Sekitar 18 persen penduduk Kosta Rika, negara dengan sekitar lima juta penduduk, hidup sebagai penyandang disabilitas. Individu-individu ini menghadapi kesulitan dalam mengakses pendidikan, pekerjaan dan ruang publik.

Diantara disabilitas tersebut adalah gangguan penglihatan. Sebagai seorang remaja berusia 23 tahun yang mengidap penyakit mata yang disebut keratoconus, yang menyebabkan kehilangan penglihatan, saya tertarik pada bagaimana kaum muda tunanetra menjalani kehidupan sehari-hari sambil mengejar impian dan berupaya mencapai tujuan mereka.
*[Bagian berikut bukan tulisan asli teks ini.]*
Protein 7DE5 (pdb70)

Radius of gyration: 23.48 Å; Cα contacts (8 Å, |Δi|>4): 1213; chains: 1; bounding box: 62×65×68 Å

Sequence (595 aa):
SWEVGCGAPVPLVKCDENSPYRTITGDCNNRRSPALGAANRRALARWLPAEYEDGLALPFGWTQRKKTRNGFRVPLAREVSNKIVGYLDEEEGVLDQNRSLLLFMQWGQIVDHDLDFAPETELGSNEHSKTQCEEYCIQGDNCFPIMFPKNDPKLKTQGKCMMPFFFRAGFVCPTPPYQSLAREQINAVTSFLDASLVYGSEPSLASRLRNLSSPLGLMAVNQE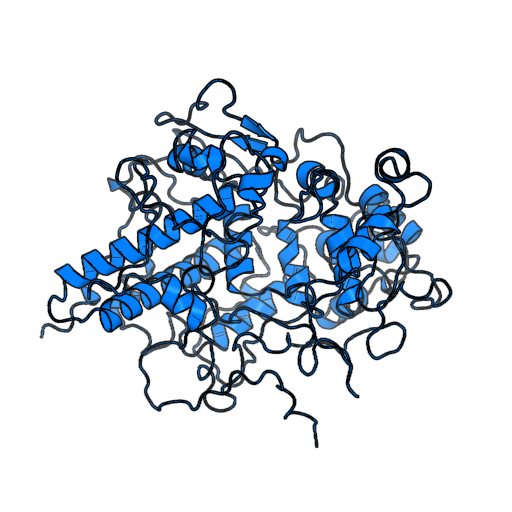AWDHGLAYLPFNNKKPSPCEFINTTARVPCFLAGDFRASEQILLATAHTLLLREHNRLARELKKLNPHWNGEKLYQEARKILGAFIQIITFRDYLPIVLLGSEMQKWIPPYQGYNNSVDPRISNVFTFAFRFGHMMEVPSTVSRLDENYQPWWGPEAELPLHTLFFNTWRIIKDGGIDPLVRGLLAKKSKLMMNQDKMVTSELRNKLFQPTHKIHGFDLAAINLQRCRDHGMPGYNSWRGFCGLSQPKTLKGLQTVLLKNKILAKKLMDLYKTPDNIDIWIIGGNAEPMVERGRVGPLLLACLLGRQFQQIRDGDRFWWENPGVFTEKQRDSSLQKVSFSRLIICDNTHITKVPLHAFQANNYPHDFVDCSTVDKLDLSPWASREN

InterPro domains:
  IPR010255 Haem peroxidase superfamily [SSF48113] (132-708)
  IPR019791 Haem peroxidase, animal-type [PF03098] (138-684)
  IPR019791 Haem peroxidase, animal-type [PR00457] (162-173)
  IPR019791 Haem peroxidase, animal-type [PR00457] (216-231)
  IPR019791 Haem peroxidase, animal-type [PR00457] (366-384)
  IPR019791 Haem peroxidase, animal-type [PR00457] (384-404)
  IPR019791 Haem peroxidase, animal-type [PR00457] (409-435)
  IPR019791 Haem peroxidase, animal-type [PR00457] (461-471)
  IPR019791 Haem peroxidase, animal-type [PR00457] (590-610)
  IPR019791 Haem peroxidase, animal-type [PR00457] (661-675)
  IPR019791 Haem peroxidase, animal-type [PS50292] (129-711)
  IPR037120 Haem peroxidase domain superfamily, animal type [G3DSA:1.10.640.10] (118-712)

Secondary structure (DSSP, 8-state):
---TT--TT-------TT--S--SS-TTSSSSSTTTT-SSEEPB-SS----TTSSSPPTTSSTT--BTTBPPPPHHHHIIIII--S--TT-EEEEEEHHHHHHHHHHHHHH----B----SSSSHHHHHHHH---BTTB--EEPPTT-HHHHHS-SEE--BPBPBSS-SSS--SS---BEE-S-SS-SSHHHH-SSHHHHHHTB--SSTT-PBP--SS--BTTBPPPPB---SS-HHHHT-TTT--PPBP-SSTTTTSBHHHHHHHHHHHHHHHHHHHHHHHH-TT--HHHHHHHHHHHHHHHHHHIIIIIIHHHHHGGGHHHHSPSP----TTS--SPBTTHHHHGGGGGGG--SEEE-B-TTSSB-STT-EEEGGGGBT--HHHHTTT-SHHHHHHHHHSEEEPP-TTS-S-HHHHT-EE-TTS-SEEE-HHHHHHHHHHHTT---HHHHHHHTT-----SHHHHHHHHT-HHHHHHHHHHHSSGGGS-HHHHHHHSPPPTTBSS-HHHHHHHHHHHHHHHHT-TT-TTSBTTB-HHHHHHHTT--HHHHHHHHSS--EEESSTTS---TTTTEEEGGGS-----GGGSS---

Foldseek 3Di:
DDPVPFQAVPPDDDDDPPPQFADLQQACQQVVHRCFQGFQGFFDAPDQFAALVSAFHFQQNDQPRPDVPHRFFQLLVCCVLFAADDDLPPQFDQWFFLVLLLLLVVQLLQAFDFAFQPQDDDDCPQVCCQPVVDDDDFWPWRADDPPDVCCVVPNGTHTDGFTAFGRDRRDGDDHHTTTGGRHGNFLQQLQAQANDPVLNVVQPDPVAQLLAGDFDPPFAAVNFTAAHFDPDPPAVQCLLPVPLSGGFGRGSGPCQQQFDVSSLVSSLLNRQLSVQSNVLCVLEVPQTNNRSNRVSSLLSSQLSLCCCLPFRLCLALPPCLCVLANDDDAADSVFRSGRHPVLSLLSCLSQQFARQWAAFADLQRHGQPPPRIDGRLSGGSHPSCQRPPNHSNRRVSSSQAHGTGAADSRHGHYCSQQAQRDDPPSSGRGHGVSSNSQSNLRSNSHFAQQVLCVVLVHDRDFDLVSLCVQLVHNVSSVSCCVNQVGSRRHRNNCNFSSGDGDPSHRTHSSSSRSNSNNSNRSQNNGSLRPPHPPNADPVLVVLSNQRDVLLSDVSRDVRQWGAQSRGTNDHPPPRIDGSVVRDDRDCNSVNVDDD

Organism: NCBI:txid72004

Nearest PDB structures (foldseek):
  6l2j-assembly1_A  TM=1.001E+00  e=0.000E+00  Bos mutus
  6a4y-assembly1_A  TM=9.972E-01  e=0.000E+00  Bos taurus
  6ky7-assembly1_A  TM=9.975E-01  e=0.000E+00  Bos mutus
  8ing-assembly1_A  TM=9.940E-01  e=0.000E+00  Capra hircus
  5gls-assembly1_A  TM=9.969E-01  e=0.000E+00  Bos taurus

Solvent-accessible surface area: 24991 Å² total; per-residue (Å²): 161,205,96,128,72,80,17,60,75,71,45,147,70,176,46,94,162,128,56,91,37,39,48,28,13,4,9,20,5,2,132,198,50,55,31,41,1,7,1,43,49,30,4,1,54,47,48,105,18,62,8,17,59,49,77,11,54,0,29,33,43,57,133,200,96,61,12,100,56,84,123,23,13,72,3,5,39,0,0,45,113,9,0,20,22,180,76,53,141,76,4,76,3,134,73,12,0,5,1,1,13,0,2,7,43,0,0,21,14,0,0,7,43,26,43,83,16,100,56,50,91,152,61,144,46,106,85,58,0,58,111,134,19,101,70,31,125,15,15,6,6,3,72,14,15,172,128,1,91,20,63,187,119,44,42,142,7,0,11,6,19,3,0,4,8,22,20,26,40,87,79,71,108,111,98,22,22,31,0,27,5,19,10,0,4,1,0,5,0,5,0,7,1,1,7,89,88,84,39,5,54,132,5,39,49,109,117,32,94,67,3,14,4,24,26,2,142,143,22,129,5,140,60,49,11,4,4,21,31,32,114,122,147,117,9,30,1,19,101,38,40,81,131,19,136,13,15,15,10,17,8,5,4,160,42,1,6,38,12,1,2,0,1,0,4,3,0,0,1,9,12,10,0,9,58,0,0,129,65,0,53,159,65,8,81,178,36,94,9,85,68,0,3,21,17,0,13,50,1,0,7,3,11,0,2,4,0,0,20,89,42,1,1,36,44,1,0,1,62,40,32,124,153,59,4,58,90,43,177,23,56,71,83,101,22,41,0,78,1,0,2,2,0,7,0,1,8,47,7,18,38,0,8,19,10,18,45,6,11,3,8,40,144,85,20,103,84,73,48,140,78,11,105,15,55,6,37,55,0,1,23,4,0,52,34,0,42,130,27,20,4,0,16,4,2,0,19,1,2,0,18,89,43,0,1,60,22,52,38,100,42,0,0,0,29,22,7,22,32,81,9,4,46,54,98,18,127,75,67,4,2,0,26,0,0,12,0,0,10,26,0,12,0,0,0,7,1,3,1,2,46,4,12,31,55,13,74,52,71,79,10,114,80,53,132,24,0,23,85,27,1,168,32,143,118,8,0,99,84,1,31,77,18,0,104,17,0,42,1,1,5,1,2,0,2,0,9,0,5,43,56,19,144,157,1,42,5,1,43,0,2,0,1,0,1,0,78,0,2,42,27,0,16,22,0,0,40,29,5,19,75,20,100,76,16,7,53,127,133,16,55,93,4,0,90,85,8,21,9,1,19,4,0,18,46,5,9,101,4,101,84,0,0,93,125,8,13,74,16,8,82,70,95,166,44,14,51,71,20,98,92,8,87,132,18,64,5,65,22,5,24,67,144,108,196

Saya memutuskan untuk fokus pada “jalur tak terlihat” atau “jalur tak terlihat” ini dalam esai foto saya untuk Safe Photography Project, yang dijalankan oleh lembaga pemuda internasional Restless Development, dan bagian dari kampanye global untuk mengakhiri kekerasan terhadap anak. Proyek ini merekrut 10 fotografer muda dari seluruh dunia untuk mengkaji apa arti “aman” bagi mereka.
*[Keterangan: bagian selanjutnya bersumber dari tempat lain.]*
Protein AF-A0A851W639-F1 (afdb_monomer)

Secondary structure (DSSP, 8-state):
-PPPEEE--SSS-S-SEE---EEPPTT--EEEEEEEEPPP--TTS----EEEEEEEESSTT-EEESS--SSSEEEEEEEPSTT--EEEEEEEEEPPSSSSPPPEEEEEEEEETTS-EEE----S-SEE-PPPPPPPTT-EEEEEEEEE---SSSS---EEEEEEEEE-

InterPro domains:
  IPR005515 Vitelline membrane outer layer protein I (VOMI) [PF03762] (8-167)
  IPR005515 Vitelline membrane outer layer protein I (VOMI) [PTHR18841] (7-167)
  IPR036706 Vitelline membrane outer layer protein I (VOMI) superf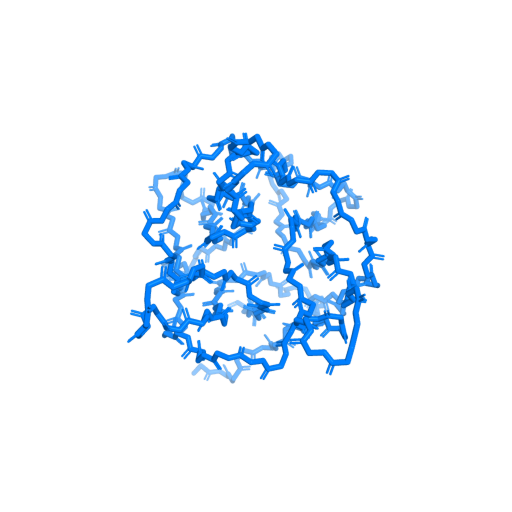amily [G3DSA:2.100.10.20] (1-168)
  IPR036706 Vitelline membrane outer layer protein I (VOMI) superfamily [SSF51092] (6-167)

Sequence (168 aa):
RDEPGVLTVTNGGQWGHWGNAQFCPPGSFANGLQLKVQPHQGFFRDDTGLNGVRLICDTRTDTVTSSVGPFGFWGRSEVCPPGQHLVSFRLRVEASQGLWDDPAATDMAVMCSGDSVLEGGGLARGDWGYWSQSCAMACRICGIRSRLEPSNSGDNSGLNDVKLYCCT

Nearest PDB structures (foldseek):
  1vmo-assembly2_B  TM=9.179E-01  e=6.236E-17  Gallus gallus
  5krp-assembly1_C  TM=6.942E-01  e=5.293E-06  Artocarpus altilis
  5gvy-assembly1_B  TM=6.320E-01  e=4.565E-06  Oryza sativa Indica Group
  4pit-assembly2_D  TM=6.441E-01  e=6.138E-06  Musa acuminata
  5xfh-assembly1_B  TM=6.289E-01  e=1.567E-05  Oryza sativa Japonica Group

Radius of gyration: 15.23 Å; Cα contacts (8 Å, |Δi|>4): 492; chains: 1; bounding box: 42×28×49 Å

Solvent-accessible surface area (backbone atoms only — not comparable to full-atom values): 8818 Å² total; per-residue (Å²): 130,79,84,61,47,75,35,53,55,91,71,48,30,91,56,56,48,72,37,60,73,30,58,41,62,93,97,42,35,25,24,29,37,30,29,18,34,29,70,81,71,56,99,89,43,88,58,37,33,20,12,30,57,31,38,31,21,68,56,83,87,45,67,38,54,33,44,63,40,92,59,52,45,75,57,63,74,41,65,47,62,92,96,41,34,31,33,33,40,30,47,19,27,27,70,47,88,57,100,82,48,71,41,37,23,13,28,45,34,38,28,27,72,78,76,48,73,45,69,31,76,46,52,98,46,59,48,75,46,62,68,24,62,63,43,57,92,87,33,34,28,25,32,35,29,21,19,32,37,76,68,83,81,85,61,74,41,31,26,18,33,63,36,41,26,23,41,122

Foldseek 3Di:
DPFFDKWWFDQFWPDFDKFDKDFAPPPKFFFKKKWFAAPDPDDPDDGQATFWIKTQIPVNVDIDTTHGHPDGGIDDMDGHDPPKAWWKKKFFWAPDPDPPRIIATFWMWTAIPVRDIDTNPGDPHHGIGDMIHTADPPWGFTIKMWGWHDPPDPDHTGTRTMMTTIDD

pLDDT: mean 86.16, std 15.45, range [40.03, 98.62]

Organism: NCBI:txid797021

Mean predicted aligned error: 5.94 Å

Structure (mmCIF, N/CA/C/O backbone):
data_AF-A0A851W639-F1
#
_entry.id   AF-A0A851W639-F1
#
loop_
_atom_site.group_PDB
_atom_site.id
_atom_site.type_symbol
_atom_site.label_atom_id
_atom_site.label_alt_id
_atom_site.label_comp_id
_atom_site.label_asym_id
_atom_site.label_entity_id
_atom_site.label_seq_id
_atom_site.pdbx_PDB_ins_code
_atom_site.Cartn_x
_atom_site.Cartn_y
_atom_site.Cartn_z
_atom_site.occupancy
_atom_site.B_iso_or_equiv
_atom_site.auth_seq_id
_atom_site.auth_comp_id
_atom_site.auth_asym_id
_atom_site.auth_atom_id
_atom_site.pdbx_PDB_model_num
ATOM 1 N N . ARG A 1 1 ? 1.721 -3.112 24.954 1.00 50.97 1 ARG A N 1
ATOM 2 C CA . ARG A 1 1 ? 1.034 -3.345 23.666 1.00 50.97 1 ARG A CA 1
ATOM 3 C C . ARG A 1 1 ? 1.629 -4.633 23.142 1.00 50.97 1 ARG A C 1
ATOM 5 O O . ARG A 1 1 ? 2.851 -4.667 23.049 1.00 50.97 1 ARG A O 1
ATOM 12 N N . ASP A 1 2 ? 0.818 -5.666 22.941 1.00 55.44 2 ASP A N 1
ATOM 13 C CA . ASP A 1 2 ? 1.280 -6.908 22.317 1.00 55.44 2 ASP A CA 1
ATOM 14 C C . ASP A 1 2 ? 1.836 -6.608 20.919 1.00 55.44 2 ASP A C 1
ATOM 16 O O . ASP A 1 2 ? 1.479 -5.589 20.315 1.00 55.44 2 ASP A O 1
ATOM 20 N N . GLU A 1 3 ? 2.757 -7.440 20.432 1.00 60.38 3 GLU A N 1
ATOM 21 C CA . GLU A 1 3 ? 3.293 -7.269 19.082 1.00 60.38 3 GLU A CA 1
ATOM 22 C C . GLU A 1 3 ? 2.150 -7.350 18.055 1.00 60.38 3 GLU A C 1
ATOM 24 O O . GLU A 1 3 ? 1.373 -8.309 18.083 1.00 60.38 3 GLU A O 1
ATOM 29 N N . PRO A 1 4 ? 2.008 -6.357 17.156 1.00 76.62 4 PRO A N 1
ATOM 30 C CA . PRO A 1 4 ? 0.945 -6.378 16.163 1.00 76.62 4 PRO A CA 1
ATOM 31 C C . PRO A 1 4 ? 1.142 -7.553 15.202 1.00 76.62 4 PRO A C 1
ATOM 33 O O . PRO A 1 4 ? 2.259 -7.822 14.753 1.00 76.62 4 PRO A O 1
ATOM 36 N N . GLY A 1 5 ? 0.048 -8.222 14.830 1.00 90.12 5 GLY A N 1
ATOM 37 C CA . GLY A 1 5 ? 0.089 -9.247 13.786 1.00 90.12 5 GLY A CA 1
ATOM 38 C C . GLY A 1 5 ? 0.565 -8.636 12.467 1.00 90.12 5 GLY A C 1
ATOM 39 O O . GLY A 1 5 ? 0.193 -7.510 12.147 1.00 90.12 5 GLY A O 1
ATOM 40 N N . VAL A 1 6 ? 1.388 -9.348 11.698 1.00 96.19 6 VAL A N 1
ATOM 41 C CA . VAL A 1 6 ? 1.943 -8.831 10.437 1.00 96.19 6 VAL A CA 1
ATOM 42 C C . VAL A 1 6 ? 1.367 -9.606 9.265 1.00 96.19 6 VAL A C 1
ATOM 44 O O . VAL A 1 6 ? 1.533 -10.820 9.173 1.00 96.19 6 VAL A O 1
ATOM 47 N N . LEU A 1 7 ? 0.719 -8.893 8.350 1.00 97.62 7 LEU A N 1
ATOM 48 C CA . LEU A 1 7 ? 0.271 -9.427 7.074 1.00 97.62 7 LEU A CA 1
ATOM 49 C C . LEU A 1 7 ? 1.370 -9.238 6.026 1.00 97.62 7 LEU A C 1
ATOM 51 O O . LEU A 1 7 ? 1.932 -8.148 5.884 1.00 97.62 7 LEU A O 1
ATOM 55 N N . THR A 1 8 ? 1.640 -10.299 5.273 1.00 97.56 8 THR A N 1
ATOM 56 C CA . THR A 1 8 ? 2.627 -10.353 4.186 1.00 97.56 8 THR A CA 1
ATOM 57 C C . THR A 1 8 ? 2.026 -11.058 2.975 1.00 97.56 8 THR A C 1
ATOM 59 O O . THR A 1 8 ? 1.144 -11.906 3.130 1.00 97.56 8 THR A O 1
ATOM 62 N N . VAL A 1 9 ? 2.553 -10.774 1.786 1.00 97.00 9 VAL A N 1
ATOM 63 C CA . VAL A 1 9 ? 2.266 -11.519 0.550 1.00 97.00 9 VAL A CA 1
ATOM 64 C C . VAL A 1 9 ? 3.519 -12.247 0.068 1.00 97.00 9 VAL A C 1
ATOM 66 O O . VAL A 1 9 ? 4.628 -11.936 0.493 1.00 97.00 9 VAL A O 1
ATOM 69 N N . THR A 1 10 ? 3.357 -13.242 -0.803 1.00 94.88 10 THR A N 1
ATOM 70 C CA . THR A 1 10 ? 4.476 -14.071 -1.289 1.00 94.88 10 THR A CA 1
ATOM 71 C C . THR A 1 10 ? 5.123 -13.546 -2.566 1.00 94.88 10 THR A C 1
ATOM 73 O O . THR A 1 10 ? 6.196 -14.015 -2.927 1.00 94.88 10 THR A O 1
ATOM 76 N N . ASN A 1 11 ? 4.465 -12.626 -3.274 1.00 92.81 11 ASN A N 1
ATOM 77 C CA . ASN A 1 11 ? 4.907 -12.114 -4.571 1.00 92.81 11 ASN A CA 1
ATOM 78 C C . ASN A 1 11 ? 5.580 -10.734 -4.502 1.00 92.81 11 ASN A C 1
ATOM 80 O O . ASN A 1 11 ? 5.952 -10.213 -5.546 1.00 92.81 11 ASN A O 1
ATOM 84 N N . GLY A 1 12 ? 5.733 -10.142 -3.313 1.00 89.38 12 GLY A N 1
ATOM 85 C CA . GLY A 1 12 ? 6.448 -8.875 -3.143 1.00 89.38 12 GLY A CA 1
ATOM 86 C C . GLY A 1 12 ? 7.943 -8.996 -3.464 1.00 89.38 12 GLY A C 1
ATOM 87 O O . GLY A 1 12 ? 8.573 -10.021 -3.186 1.00 89.38 12 GLY A O 1
ATOM 88 N N . GLY A 1 13 ? 8.517 -7.944 -4.047 1.00 87.38 13 GLY A N 1
ATOM 89 C CA . GLY A 1 13 ? 9.922 -7.893 -4.442 1.00 87.38 13 GLY A CA 1
ATOM 90 C C . GLY A 1 13 ? 10.889 -7.932 -3.249 1.00 87.38 13 GLY A C 1
ATOM 91 O O . GLY A 1 13 ? 10.637 -7.397 -2.164 1.00 87.38 13 GLY A O 1
ATOM 92 N N . GLN A 1 14 ? 12.041 -8.578 -3.446 1.00 85.69 14 GLN A N 1
ATOM 93 C CA . GLN A 1 14 ? 13.015 -8.834 -2.376 1.00 85.69 14 GLN A CA 1
ATOM 94 C C . GLN A 1 14 ? 14.054 -7.723 -2.189 1.00 85.69 14 GLN A C 1
ATOM 96 O O . GLN A 1 14 ? 14.809 -7.753 -1.211 1.00 85.69 14 GLN A O 1
ATOM 101 N N . TRP A 1 15 ? 14.072 -6.740 -3.080 1.00 82.50 15 TRP A N 1
ATOM 102 C CA . TRP A 1 15 ? 15.063 -5.673 -3.127 1.00 82.50 15 TRP A CA 1
ATOM 103 C C . TRP A 1 15 ? 14.557 -4.371 -2.508 1.00 82.50 15 TRP A C 1
ATOM 105 O O . TRP A 1 15 ? 13.374 -4.212 -2.194 1.00 82.50 15 TRP A O 1
ATOM 115 N N . GLY A 1 16 ? 15.484 -3.447 -2.269 1.00 85.12 16 GLY A N 1
ATOM 116 C CA . GLY A 1 16 ? 15.221 -2.192 -1.575 1.00 85.12 16 GLY A CA 1
ATOM 117 C C . GLY A 1 16 ? 15.147 -2.320 -0.051 1.00 85.12 16 GLY A C 1
ATOM 118 O O . GLY A 1 16 ? 15.338 -3.389 0.550 1.00 85.12 16 GLY A O 1
ATOM 119 N N . HIS A 1 17 ? 14.855 -1.195 0.595 1.00 90.12 17 HIS A N 1
ATOM 120 C CA . HIS A 1 17 ? 14.854 -1.057 2.046 1.00 90.12 17 HIS A CA 1
ATOM 121 C C . HIS A 1 17 ? 13.444 -0.858 2.588 1.00 90.12 17 HIS A C 1
ATOM 123 O O . HIS A 1 17 ? 12.634 -0.104 2.047 1.00 90.12 17 HIS A O 1
ATOM 129 N N . TRP A 1 18 ? 13.164 -1.522 3.706 1.00 94.19 18 TRP A N 1
ATOM 130 C CA . TRP A 1 18 ? 11.938 -1.294 4.452 1.00 94.19 18 TRP A CA 1
ATOM 131 C C . TRP A 1 18 ? 11.991 0.066 5.149 1.00 94.19 18 TRP A C 1
ATOM 133 O O . TRP A 1 18 ? 12.835 0.272 6.024 1.00 94.19 18 TRP A O 1
ATOM 143 N N . GLY A 1 19 ? 11.046 0.946 4.820 1.00 93.44 19 GLY A N 1
ATOM 144 C CA . GLY A 1 19 ? 10.851 2.228 5.495 1.00 93.44 19 GLY A CA 1
ATOM 145 C C . GLY A 1 19 ? 10.483 2.092 6.965 1.00 93.44 19 GLY A C 1
ATOM 146 O O . GLY A 1 19 ? 10.391 0.991 7.502 1.00 93.44 19 GLY A O 1
ATOM 147 N N . ASN A 1 20 ? 10.208 3.204 7.637 1.00 95.81 20 ASN A N 1
ATOM 148 C CA . ASN A 1 20 ? 9.650 3.144 8.987 1.00 95.81 20 ASN A CA 1
ATOM 149 C C . ASN A 1 20 ? 8.201 2.652 8.940 1.00 95.81 20 ASN A C 1
ATOM 151 O O . ASN A 1 20 ? 7.437 3.039 8.053 1.00 95.81 20 ASN A O 1
ATOM 155 N N . ALA A 1 21 ? 7.818 1.806 9.898 1.00 96.69 21 ALA A N 1
ATOM 156 C CA . ALA A 1 21 ? 6.412 1.484 10.097 1.00 96.69 21 ALA A CA 1
ATOM 157 C C . ALA A 1 21 ? 5.672 2.743 10.573 1.00 96.69 21 ALA A C 1
ATOM 159 O O . ALA A 1 21 ? 6.197 3.502 11.392 1.00 96.69 21 ALA A O 1
ATOM 160 N N . GLN A 1 22 ? 4.473 2.972 10.051 1.00 97.38 22 GLN A N 1
ATOM 161 C CA . GLN A 1 22 ? 3.581 4.050 10.473 1.00 97.38 22 GLN A CA 1
ATOM 162 C C . GLN A 1 22 ? 2.215 3.461 10.808 1.00 97.38 22 GLN A C 1
ATOM 164 O O . GLN A 1 22 ? 1.785 2.488 10.188 1.00 97.38 22 GLN A O 1
ATOM 169 N N . PHE A 1 23 ? 1.552 4.042 11.802 1.00 95.88 23 PHE A N 1
ATOM 170 C CA . PHE A 1 23 ? 0.313 3.522 12.369 1.00 95.88 23 PHE A CA 1
ATOM 171 C C . PHE A 1 23 ? -0.722 4.629 12.462 1.00 95.88 23 PHE A C 1
ATOM 173 O O . PHE A 1 23 ? -0.370 5.768 12.773 1.00 95.88 23 PHE A O 1
ATOM 180 N N . CYS A 1 24 ? -1.982 4.278 12.222 1.00 95.81 24 CYS A N 1
ATOM 181 C CA . CYS A 1 24 ? -3.113 5.150 12.485 1.00 95.81 24 CYS A CA 1
ATOM 182 C C . CYS A 1 24 ? -3.075 5.667 13.938 1.00 95.81 24 CYS A C 1
ATOM 184 O O . CYS A 1 24 ? -2.518 4.997 14.822 1.00 95.81 24 CYS A O 1
ATOM 186 N N . PRO A 1 25 ? -3.641 6.860 14.202 1.00 93.50 25 PRO A N 1
ATOM 187 C CA . PRO A 1 25 ? -3.734 7.412 15.548 1.00 93.50 25 PRO A CA 1
ATOM 188 C C . PRO A 1 25 ? -4.275 6.406 16.582 1.00 93.50 25 PRO A C 1
ATOM 190 O O . PRO A 1 25 ? -5.061 5.518 16.239 1.00 93.50 25 PRO A O 1
ATOM 193 N N . PRO A 1 26 ? -3.902 6.526 17.869 1.00 90.06 26 PRO A N 1
ATOM 194 C CA . PRO A 1 26 ? -4.396 5.623 18.905 1.00 90.06 26 PRO A CA 1
ATOM 195 C C . PRO A 1 26 ? -5.928 5.520 18.912 1.00 90.06 26 PRO A C 1
ATOM 197 O O . PRO A 1 26 ? -6.616 6.533 18.987 1.00 90.06 26 PRO A O 1
ATOM 200 N N . GLY A 1 27 ? -6.450 4.291 18.858 1.00 88.62 27 GLY A N 1
ATOM 201 C CA . GLY A 1 27 ? -7.892 4.023 18.838 1.00 88.62 27 GLY A CA 1
ATOM 202 C C . GLY A 1 27 ? -8.557 4.108 17.459 1.00 88.62 27 GLY A C 1
ATOM 203 O O . GLY A 1 27 ? -9.768 3.931 17.389 1.00 88.62 27 GLY A O 1
ATOM 204 N N . SER A 1 28 ? -7.789 4.341 16.390 1.00 92.12 28 SER A N 1
ATOM 205 C CA . SER A 1 28 ? -8.276 4.360 15.002 1.00 92.12 28 SER A CA 1
ATOM 206 C C . SER A 1 28 ? -7.649 3.249 14.161 1.00 92.12 28 SER A C 1
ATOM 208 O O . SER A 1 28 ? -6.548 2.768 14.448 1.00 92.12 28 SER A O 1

Bagi saya, kurangnya aksesibilitas menandakan kurangnya empati dan merupakan bentuk kekerasan yang mendorong pengucilan. Dalam esai foto saya, saya ingin menggambarkan tantangan dan keberanian dua subjek tunanetra, Camila dan Luis, keduanya berusia 13 tahun, saat mereka beradaptasi dengan dunia untuk menjadi mandiri. Kuncinya adalah dukungan dari teman dan keluarga yang memberikan rasa aman, sehingga memungkinkan kedua remaja untuk tumbuh dan berkembang tanpa takut disalahpahami atau ditolak.

Kami bertemu Camila Valverde Gonzales yang didiagnosis menderita mikroftalmia dan katarak bilateral ketika dia berusia dua bulan dan menjalani beberapa operasi sebelum menginjak usia satu tahun. Pada usia sembilan tahun, dia kehilangan sebagian besar penglihatan di mata kanannya dan terpaksa melakukan perubahan dalam kehidupan sehari-harinya, seperti memperbesar ukuran font di iPad dan ponselnya serta meningkatkan pencahayaan di rumah agar bisa mandiri. mungkin.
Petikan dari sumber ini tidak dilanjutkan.